Today - Frisky radio. An internet radio station from japan that plays minimal and progressive techno. We're shut after a re-furb, re-opening on monday and started MEP today. 

Ten hours straight internet radio on my phone, I'm not looking forward to this months bill.


----------



## Drumjockey

We rock a lot of Classic Rock, 80's, and Them Crooked Vultures when the white(r) crew is on otherwise, its Latino rap (don't laugh, a lot of it's actually pretty good!) If it's just me in the morning and I have a monster preplist, it's Lamb of God


----------



## JohnnyChance

Today and only today, because it is dead and it's his birthday: James Dewitt Yancey aka Jay Dee aka J Dilla.


----------



## shankster

Little Steven's Underground Garage...


----------



## Jmadams13

Today was the new Coheed and Cambria until service started, then Tom Waits during rush.
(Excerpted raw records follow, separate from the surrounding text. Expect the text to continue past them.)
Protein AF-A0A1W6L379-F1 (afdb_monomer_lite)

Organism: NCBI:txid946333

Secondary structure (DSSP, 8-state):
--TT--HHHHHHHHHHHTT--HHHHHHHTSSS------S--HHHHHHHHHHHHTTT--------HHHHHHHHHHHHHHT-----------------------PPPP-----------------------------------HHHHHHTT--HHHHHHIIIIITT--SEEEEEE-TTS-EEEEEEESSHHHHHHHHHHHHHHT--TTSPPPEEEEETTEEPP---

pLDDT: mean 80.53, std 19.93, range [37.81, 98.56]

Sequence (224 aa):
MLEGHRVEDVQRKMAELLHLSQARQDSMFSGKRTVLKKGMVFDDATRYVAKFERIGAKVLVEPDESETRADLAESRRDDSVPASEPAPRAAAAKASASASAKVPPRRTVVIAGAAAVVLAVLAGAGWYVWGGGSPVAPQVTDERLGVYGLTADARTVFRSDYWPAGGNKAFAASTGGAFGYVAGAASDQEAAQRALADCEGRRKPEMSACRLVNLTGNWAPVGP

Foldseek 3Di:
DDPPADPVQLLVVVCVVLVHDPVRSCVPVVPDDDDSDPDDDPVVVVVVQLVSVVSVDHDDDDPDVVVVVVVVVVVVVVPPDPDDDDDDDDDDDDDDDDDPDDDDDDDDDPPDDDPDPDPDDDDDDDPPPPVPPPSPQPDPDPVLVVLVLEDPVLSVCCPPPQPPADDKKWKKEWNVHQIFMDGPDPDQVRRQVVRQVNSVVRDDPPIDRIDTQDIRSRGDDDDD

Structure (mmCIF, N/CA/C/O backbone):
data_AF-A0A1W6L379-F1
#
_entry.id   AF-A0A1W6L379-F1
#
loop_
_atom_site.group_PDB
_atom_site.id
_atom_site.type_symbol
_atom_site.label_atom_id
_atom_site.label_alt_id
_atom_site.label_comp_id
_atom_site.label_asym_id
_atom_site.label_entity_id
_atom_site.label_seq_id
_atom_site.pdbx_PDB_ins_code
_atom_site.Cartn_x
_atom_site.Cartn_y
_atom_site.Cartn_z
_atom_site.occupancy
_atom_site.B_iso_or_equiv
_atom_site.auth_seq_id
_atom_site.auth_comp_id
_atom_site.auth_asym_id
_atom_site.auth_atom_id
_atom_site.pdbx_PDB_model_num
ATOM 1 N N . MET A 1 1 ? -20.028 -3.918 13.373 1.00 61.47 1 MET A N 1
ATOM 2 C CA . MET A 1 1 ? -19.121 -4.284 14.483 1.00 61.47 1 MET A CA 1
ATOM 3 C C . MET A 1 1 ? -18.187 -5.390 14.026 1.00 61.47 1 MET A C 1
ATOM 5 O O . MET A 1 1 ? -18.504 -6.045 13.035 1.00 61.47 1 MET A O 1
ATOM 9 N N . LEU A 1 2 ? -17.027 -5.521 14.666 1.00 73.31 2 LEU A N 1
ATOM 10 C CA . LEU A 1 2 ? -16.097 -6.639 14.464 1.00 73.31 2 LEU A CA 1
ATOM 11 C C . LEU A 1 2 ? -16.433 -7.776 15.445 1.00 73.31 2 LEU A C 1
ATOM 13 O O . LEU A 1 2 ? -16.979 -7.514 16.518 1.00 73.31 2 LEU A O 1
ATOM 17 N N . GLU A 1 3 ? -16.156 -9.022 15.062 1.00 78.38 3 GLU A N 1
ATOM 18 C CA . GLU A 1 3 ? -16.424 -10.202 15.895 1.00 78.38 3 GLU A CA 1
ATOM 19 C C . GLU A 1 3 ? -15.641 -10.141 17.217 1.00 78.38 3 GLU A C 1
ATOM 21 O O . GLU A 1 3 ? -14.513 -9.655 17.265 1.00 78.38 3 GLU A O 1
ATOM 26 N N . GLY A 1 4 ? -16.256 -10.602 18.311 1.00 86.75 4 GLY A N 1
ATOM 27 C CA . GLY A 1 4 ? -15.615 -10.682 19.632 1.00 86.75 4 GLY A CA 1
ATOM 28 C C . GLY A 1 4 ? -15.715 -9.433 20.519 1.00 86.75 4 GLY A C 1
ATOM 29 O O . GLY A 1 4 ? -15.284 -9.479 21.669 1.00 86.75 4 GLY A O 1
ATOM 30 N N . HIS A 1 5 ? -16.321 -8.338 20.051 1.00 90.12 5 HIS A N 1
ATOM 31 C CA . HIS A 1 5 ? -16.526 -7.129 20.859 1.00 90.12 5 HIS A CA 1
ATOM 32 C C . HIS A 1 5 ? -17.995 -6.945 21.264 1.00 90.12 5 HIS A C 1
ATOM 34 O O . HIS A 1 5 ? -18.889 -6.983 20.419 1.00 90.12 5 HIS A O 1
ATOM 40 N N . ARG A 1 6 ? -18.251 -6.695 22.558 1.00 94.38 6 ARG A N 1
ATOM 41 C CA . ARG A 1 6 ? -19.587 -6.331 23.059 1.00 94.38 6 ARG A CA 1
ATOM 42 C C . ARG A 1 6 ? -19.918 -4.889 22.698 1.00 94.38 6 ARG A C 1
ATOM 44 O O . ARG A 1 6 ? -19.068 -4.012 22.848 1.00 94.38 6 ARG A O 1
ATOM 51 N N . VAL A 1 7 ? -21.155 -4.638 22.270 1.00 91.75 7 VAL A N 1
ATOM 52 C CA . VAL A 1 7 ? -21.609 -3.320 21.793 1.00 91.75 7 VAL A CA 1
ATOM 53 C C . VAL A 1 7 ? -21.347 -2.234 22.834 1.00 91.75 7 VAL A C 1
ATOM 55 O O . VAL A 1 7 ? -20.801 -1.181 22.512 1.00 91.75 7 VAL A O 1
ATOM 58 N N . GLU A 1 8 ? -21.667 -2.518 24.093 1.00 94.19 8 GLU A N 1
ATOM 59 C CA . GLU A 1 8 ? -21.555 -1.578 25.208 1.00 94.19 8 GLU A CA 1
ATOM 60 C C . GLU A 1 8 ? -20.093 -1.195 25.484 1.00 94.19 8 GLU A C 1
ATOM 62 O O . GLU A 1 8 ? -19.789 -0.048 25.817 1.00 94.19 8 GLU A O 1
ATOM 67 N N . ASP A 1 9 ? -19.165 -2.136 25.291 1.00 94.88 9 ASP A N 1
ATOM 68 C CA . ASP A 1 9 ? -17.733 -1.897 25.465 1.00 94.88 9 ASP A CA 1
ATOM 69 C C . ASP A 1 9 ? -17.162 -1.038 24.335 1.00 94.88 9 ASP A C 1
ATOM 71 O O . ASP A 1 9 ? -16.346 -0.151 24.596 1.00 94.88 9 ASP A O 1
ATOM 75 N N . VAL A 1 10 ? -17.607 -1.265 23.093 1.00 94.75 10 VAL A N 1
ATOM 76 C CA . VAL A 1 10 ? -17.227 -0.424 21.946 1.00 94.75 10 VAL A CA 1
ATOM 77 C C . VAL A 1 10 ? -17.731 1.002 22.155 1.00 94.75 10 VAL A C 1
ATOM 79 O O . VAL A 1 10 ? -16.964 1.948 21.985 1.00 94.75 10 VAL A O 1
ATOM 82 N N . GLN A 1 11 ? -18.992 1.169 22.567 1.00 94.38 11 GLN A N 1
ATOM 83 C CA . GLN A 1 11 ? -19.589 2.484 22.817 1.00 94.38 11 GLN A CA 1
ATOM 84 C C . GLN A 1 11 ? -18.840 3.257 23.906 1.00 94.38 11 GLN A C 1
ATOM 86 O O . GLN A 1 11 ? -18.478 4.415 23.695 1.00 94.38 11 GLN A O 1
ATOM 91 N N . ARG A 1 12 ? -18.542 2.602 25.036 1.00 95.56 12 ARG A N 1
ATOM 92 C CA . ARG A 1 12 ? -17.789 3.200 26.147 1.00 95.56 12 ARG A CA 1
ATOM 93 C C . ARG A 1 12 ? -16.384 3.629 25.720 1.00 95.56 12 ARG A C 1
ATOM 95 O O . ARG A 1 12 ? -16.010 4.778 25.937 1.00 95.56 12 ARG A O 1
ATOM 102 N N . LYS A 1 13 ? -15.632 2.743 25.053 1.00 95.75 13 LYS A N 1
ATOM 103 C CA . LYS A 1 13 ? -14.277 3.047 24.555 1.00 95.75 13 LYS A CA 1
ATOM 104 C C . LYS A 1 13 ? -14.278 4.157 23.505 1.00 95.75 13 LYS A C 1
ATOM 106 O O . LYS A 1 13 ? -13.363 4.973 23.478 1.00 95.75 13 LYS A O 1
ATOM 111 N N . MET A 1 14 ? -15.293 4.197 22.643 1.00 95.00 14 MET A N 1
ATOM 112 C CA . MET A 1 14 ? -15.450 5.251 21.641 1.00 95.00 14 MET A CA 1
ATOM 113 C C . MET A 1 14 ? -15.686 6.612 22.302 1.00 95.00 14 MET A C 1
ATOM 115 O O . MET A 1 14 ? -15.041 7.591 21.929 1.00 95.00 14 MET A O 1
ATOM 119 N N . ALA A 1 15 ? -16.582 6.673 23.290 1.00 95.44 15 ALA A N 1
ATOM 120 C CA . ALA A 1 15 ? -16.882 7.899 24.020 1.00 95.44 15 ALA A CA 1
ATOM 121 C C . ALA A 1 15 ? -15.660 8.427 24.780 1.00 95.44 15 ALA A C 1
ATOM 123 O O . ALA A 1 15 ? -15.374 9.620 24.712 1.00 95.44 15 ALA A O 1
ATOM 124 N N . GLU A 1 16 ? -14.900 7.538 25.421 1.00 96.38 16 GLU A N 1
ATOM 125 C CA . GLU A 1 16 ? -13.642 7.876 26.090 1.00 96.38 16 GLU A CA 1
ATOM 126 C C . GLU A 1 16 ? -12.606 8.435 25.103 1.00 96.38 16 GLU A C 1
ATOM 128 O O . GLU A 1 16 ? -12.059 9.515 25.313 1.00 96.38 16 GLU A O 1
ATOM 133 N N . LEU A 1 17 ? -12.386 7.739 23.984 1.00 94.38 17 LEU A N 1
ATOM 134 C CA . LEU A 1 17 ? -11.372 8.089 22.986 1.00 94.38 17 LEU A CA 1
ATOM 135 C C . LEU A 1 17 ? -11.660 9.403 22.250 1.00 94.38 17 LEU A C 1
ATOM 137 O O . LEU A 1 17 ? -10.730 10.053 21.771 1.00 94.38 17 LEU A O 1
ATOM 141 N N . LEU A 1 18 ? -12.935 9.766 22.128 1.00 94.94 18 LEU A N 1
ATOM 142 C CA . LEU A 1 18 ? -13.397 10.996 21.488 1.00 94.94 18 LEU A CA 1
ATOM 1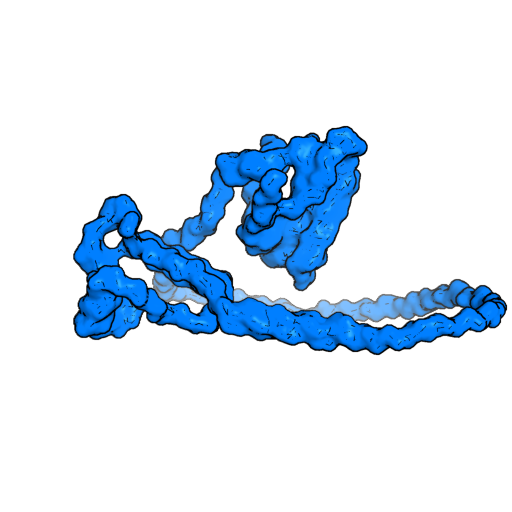43 C C . LEU A 1 18 ? -13.788 12.088 22.492 1.00 94.94 18 LEU A C 1
ATOM 145 O O . LEU A 1 18 ? -14.237 13.154 22.070 1.00 94.94 18 LEU A O 1
ATOM 149 N N . HIS A 1 19 ? -13.630 11.833 23.794 1.00 96.00 19 HIS A N 1
ATOM 150 C CA . HIS A 1 19 ? -14.048 12.727 24.875 1.00 96.00 19 HIS A CA 1
ATOM 151 C C . HIS A 1 19 ? -15.502 13.217 24.713 1.00 96.00 19 HIS A C 1
ATOM 153 O O . HIS A 1 19 ? -15.802 14.407 24.836 1.00 96.00 19 HIS A O 1
ATOM 159 N N . LEU A 1 20 ? -16.416 12.301 24.380 1.00 95.00 20 LEU A N 1
ATOM 160 C CA . LEU A 1 20 ? -17.828 12.618 24.164 1.00 95.00 20 LEU A CA 1
ATOM 161 C C . LEU A 1 20 ? -18.569 12.741 25.496 1.00 95.00 20 LEU A C 1
ATOM 163 O O . LEU A 1 20 ? -18.362 11.953 26.415 1.00 95.00 20 LEU A O 1
ATOM 167 N N . SER A 1 21 ? -19.498 13.693 25.570 1.00 95.50 21 SER A N 1
ATOM 168 C CA . SER A 1 21 ? -20.520 13.701 26.618 1.00 95.50 21 SER A CA 1
ATOM 169 C C . SER A 1 21 ? -21.572 12.616 26.362 1.00 95.50 21 SER A C 1
ATOM 171 O O . SER A 1 21 ? -21.765 12.202 25.216 1.00 95.50 21 SER A O 1
ATOM 173 N N . GLN A 1 22 ? -22.316 12.218 27.401 1.00 93.31 22 GLN A N 1
ATOM 174 C CA . GLN A 1 22 ? -23.364 11.192 27.297 1.00 93.31 22 GLN A CA 1
ATOM 175 C C . GLN A 1 22 ? -24.388 11.508 26.192 1.00 93.31 22 GLN A C 1
ATOM 177 O O . GLN A 1 22 ? -24.646 10.681 25.328 1.00 93.31 22 GLN A O 1
ATOM 182 N N . ALA A 1 23 ? -24.877 12.751 26.128 1.00 94.19 23 ALA A N 1
ATOM 183 C CA . ALA A 1 23 ? -25.830 13.165 25.094 1.00 94.19 23 ALA A CA 1
ATOM 184 C C . ALA A 1 23 ? -25.260 13.044 23.665 1.00 94.19 23 ALA A C 1
ATOM 186 O O . ALA A 1 23 ? -25.977 12.733 22.712 1.00 94.19 23 ALA A O 1
ATOM 187 N N . ARG A 1 24 ? -23.954 13.289 23.493 1.00 93.69 24 ARG A N 1
ATOM 188 C CA . ARG A 1 24 ? -23.285 13.176 22.191 1.00 93.69 24 ARG A CA 1
ATOM 189 C C . ARG A 1 24 ? -23.007 11.722 21.825 1.00 93.69 24 ARG A C 1
ATOM 191 O O . ARG A 1 24 ? -23.100 11.378 20.649 1.00 93.69 24 ARG A O 1
ATOM 198 N N . GLN A 1 25 ? -22.707 10.888 22.817 1.00 94.44 25 GLN A N 1
ATOM 199 C CA . GLN A 1 25 ? -22.607 9.443 22.665 1.00 94.44 25 GLN A CA 1
ATOM 200 C C . GLN A 1 25 ? -23.946 8.862 22.191 1.00 94.44 25 GLN A C 1
ATOM 202 O O . GLN A 1 25 ? -23.979 8.214 21.148 1.00 94.44 25 GLN A O 1
ATOM 207 N N . ASP A 1 26 ? -25.051 9.173 22.869 1.00 94.00 26 ASP A N 1
ATOM 208 C CA . ASP A 1 26 ? -26.385 8.676 22.503 1.00 94.00 26 ASP A CA 1
ATOM 209 C C . ASP A 1 26 ? -26.777 9.107 21.079 1.00 94.00 26 ASP A C 1
ATOM 211 O O . ASP A 1 26 ? -27.298 8.315 20.294 1.00 94.00 26 ASP A O 1
ATOM 215 N N . SER A 1 27 ? -26.448 10.346 20.698 1.00 93.25 27 SER A N 1
ATOM 216 C CA . SER A 1 27 ? -26.657 10.848 19.334 1.00 93.25 27 SER A CA 1
ATOM 217 C C . SER A 1 27 ? -25.832 10.081 18.290 1.00 93.25 27 SER A C 1
ATOM 219 O O . SER A 1 27 ? -26.372 9.680 17.256 1.00 93.25 27 SER A O 1
ATOM 221 N N . MET A 1 28 ? -24.553 9.806 18.571 1.00 93.62 28 MET A N 1
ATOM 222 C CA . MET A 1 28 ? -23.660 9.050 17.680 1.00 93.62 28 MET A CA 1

Made for a interesting night


----------



## JohnnyChance

After listening to music tonight during service (and it wasn't rotating choice, it was all stuff I really love playing), I am more anti-music than ever. Fine for awhile, annoying after a couple hours, makes the whole place noisier, doesn't help when things are busy, etc, etc. Who needs it.


----------



## slowtyper

Usually either the 60's station or the 90's station


----------



## shaneg

JohnnyChance said:


> After listening to music tonight during service (and it wasn't rotating choice, it was all stuff I really love playing), I am more anti-music than ever. Fine for awhile, annoying after a couple hours, makes the whole place noisier, doesn't help when things are busy, etc, etc. Who needs it.


I for one don't have any during service, one of the very few times I've snapped was about 8 years ago when the hot-entree section was slow they turned the stereo on after about 5 mins while I'm getting raped on sautee I'd had enough, I threw an over-cooked piece of chicken at the radio and yelled at them "turn that f**ken shift off" one thing I hate is people dicking off when some one else is busy, that radio never came on again during service. That was one of 4 times I've lost my cool in 13 years.


----------



## panda

90's music


----------



## knyfeknerd

panda said:


> 90's music



Are you in your Chumbawamba and Ace of Base phase again?


----------



## panda

never even left that phase


----------



## knyfeknerd

panda said:


> never even left that phase



....well, you're gonna lose me when you start singing Smashmouth tunes.


----------



## panda

[video=youtube;hAErV3NisO8]https://www.youtube.com/watch?v=hAErV3NisO8[/video]


----------



## bkultra

I know I said you can use my knife in a professional kitchen, but doing so while listening to that crap is borderline abuse.


----------



## ChefJimbo

I have to go with ecchef and chinacats.....Skeletons from the closet, American Beauty, Cats under the Stars......just something about those Jerry riffs:biggrin:


----------



## Bill13

ChefJimbo said:


> I have to go with ecchef and chinacats.....Skeletons from the closet, American Beauty, Cats under the Stars......just something about those Jerry riffs:biggrin:



Just loaned out my DVD Audio of Workingmans and AB to skaijl6296 when he came by to pick up some subwoofers and drop off some knives. First time I heard Workingmans in surround I almost cried. It was a freaking revelation, and I've heard that album maybe 1,000 times. So worth searching out. AB less so but still amazing.


----------



## fimbulvetr

When I used to be in a pro kitchen, I mostly prepped a lone and wanted as few questions/"helpful" suggestions as possible. Prep music was Birthday Party, Big Black, Cop Shoot Cop, Foetus, Jesus Lizard, early Bauhaus, Nick Cave, or the like. In my home, lots of The Clash, Desmond Dekker, Neko Case, and Talking Heads.

...reading that over, good job quitting, me.


----------



## ChefJimbo

Bill13 said:


> Just loaned out my DVD Audio of Workingmans and AB to skaijl6296 when he came by to pick up some subwoofers and drop off some knives. First time I heard Workingmans in surround I almost cried. It was a freaking revelation, and I've heard that album maybe 1,000 times. So worth searching out. AB less so but still amazing.



http://songmango.com/the-deads-best-the-sweetest-eyes-of-the-world/

http://songmango.com/dead-best-jerry-garcia-starts-a-revolution-in-83/

Just a couple to have fun with.............song mango emails them out once a week


----------



## Cutting_Edge

I worked in kitchens a long time ago. It was The Cars. Pink Floyd and Johnny Cash. I only wish that back then we had the knife's of today.Every time I hear the cars I think back to the massive piles of prep done with them. Music does improve productivity but only if the person working enjoys said music. The only problem I see with it is when one chef takes control and wont allow everyone a chance to enjoy what they like.Oh and God forbid you can hear music in the front of the house.


----------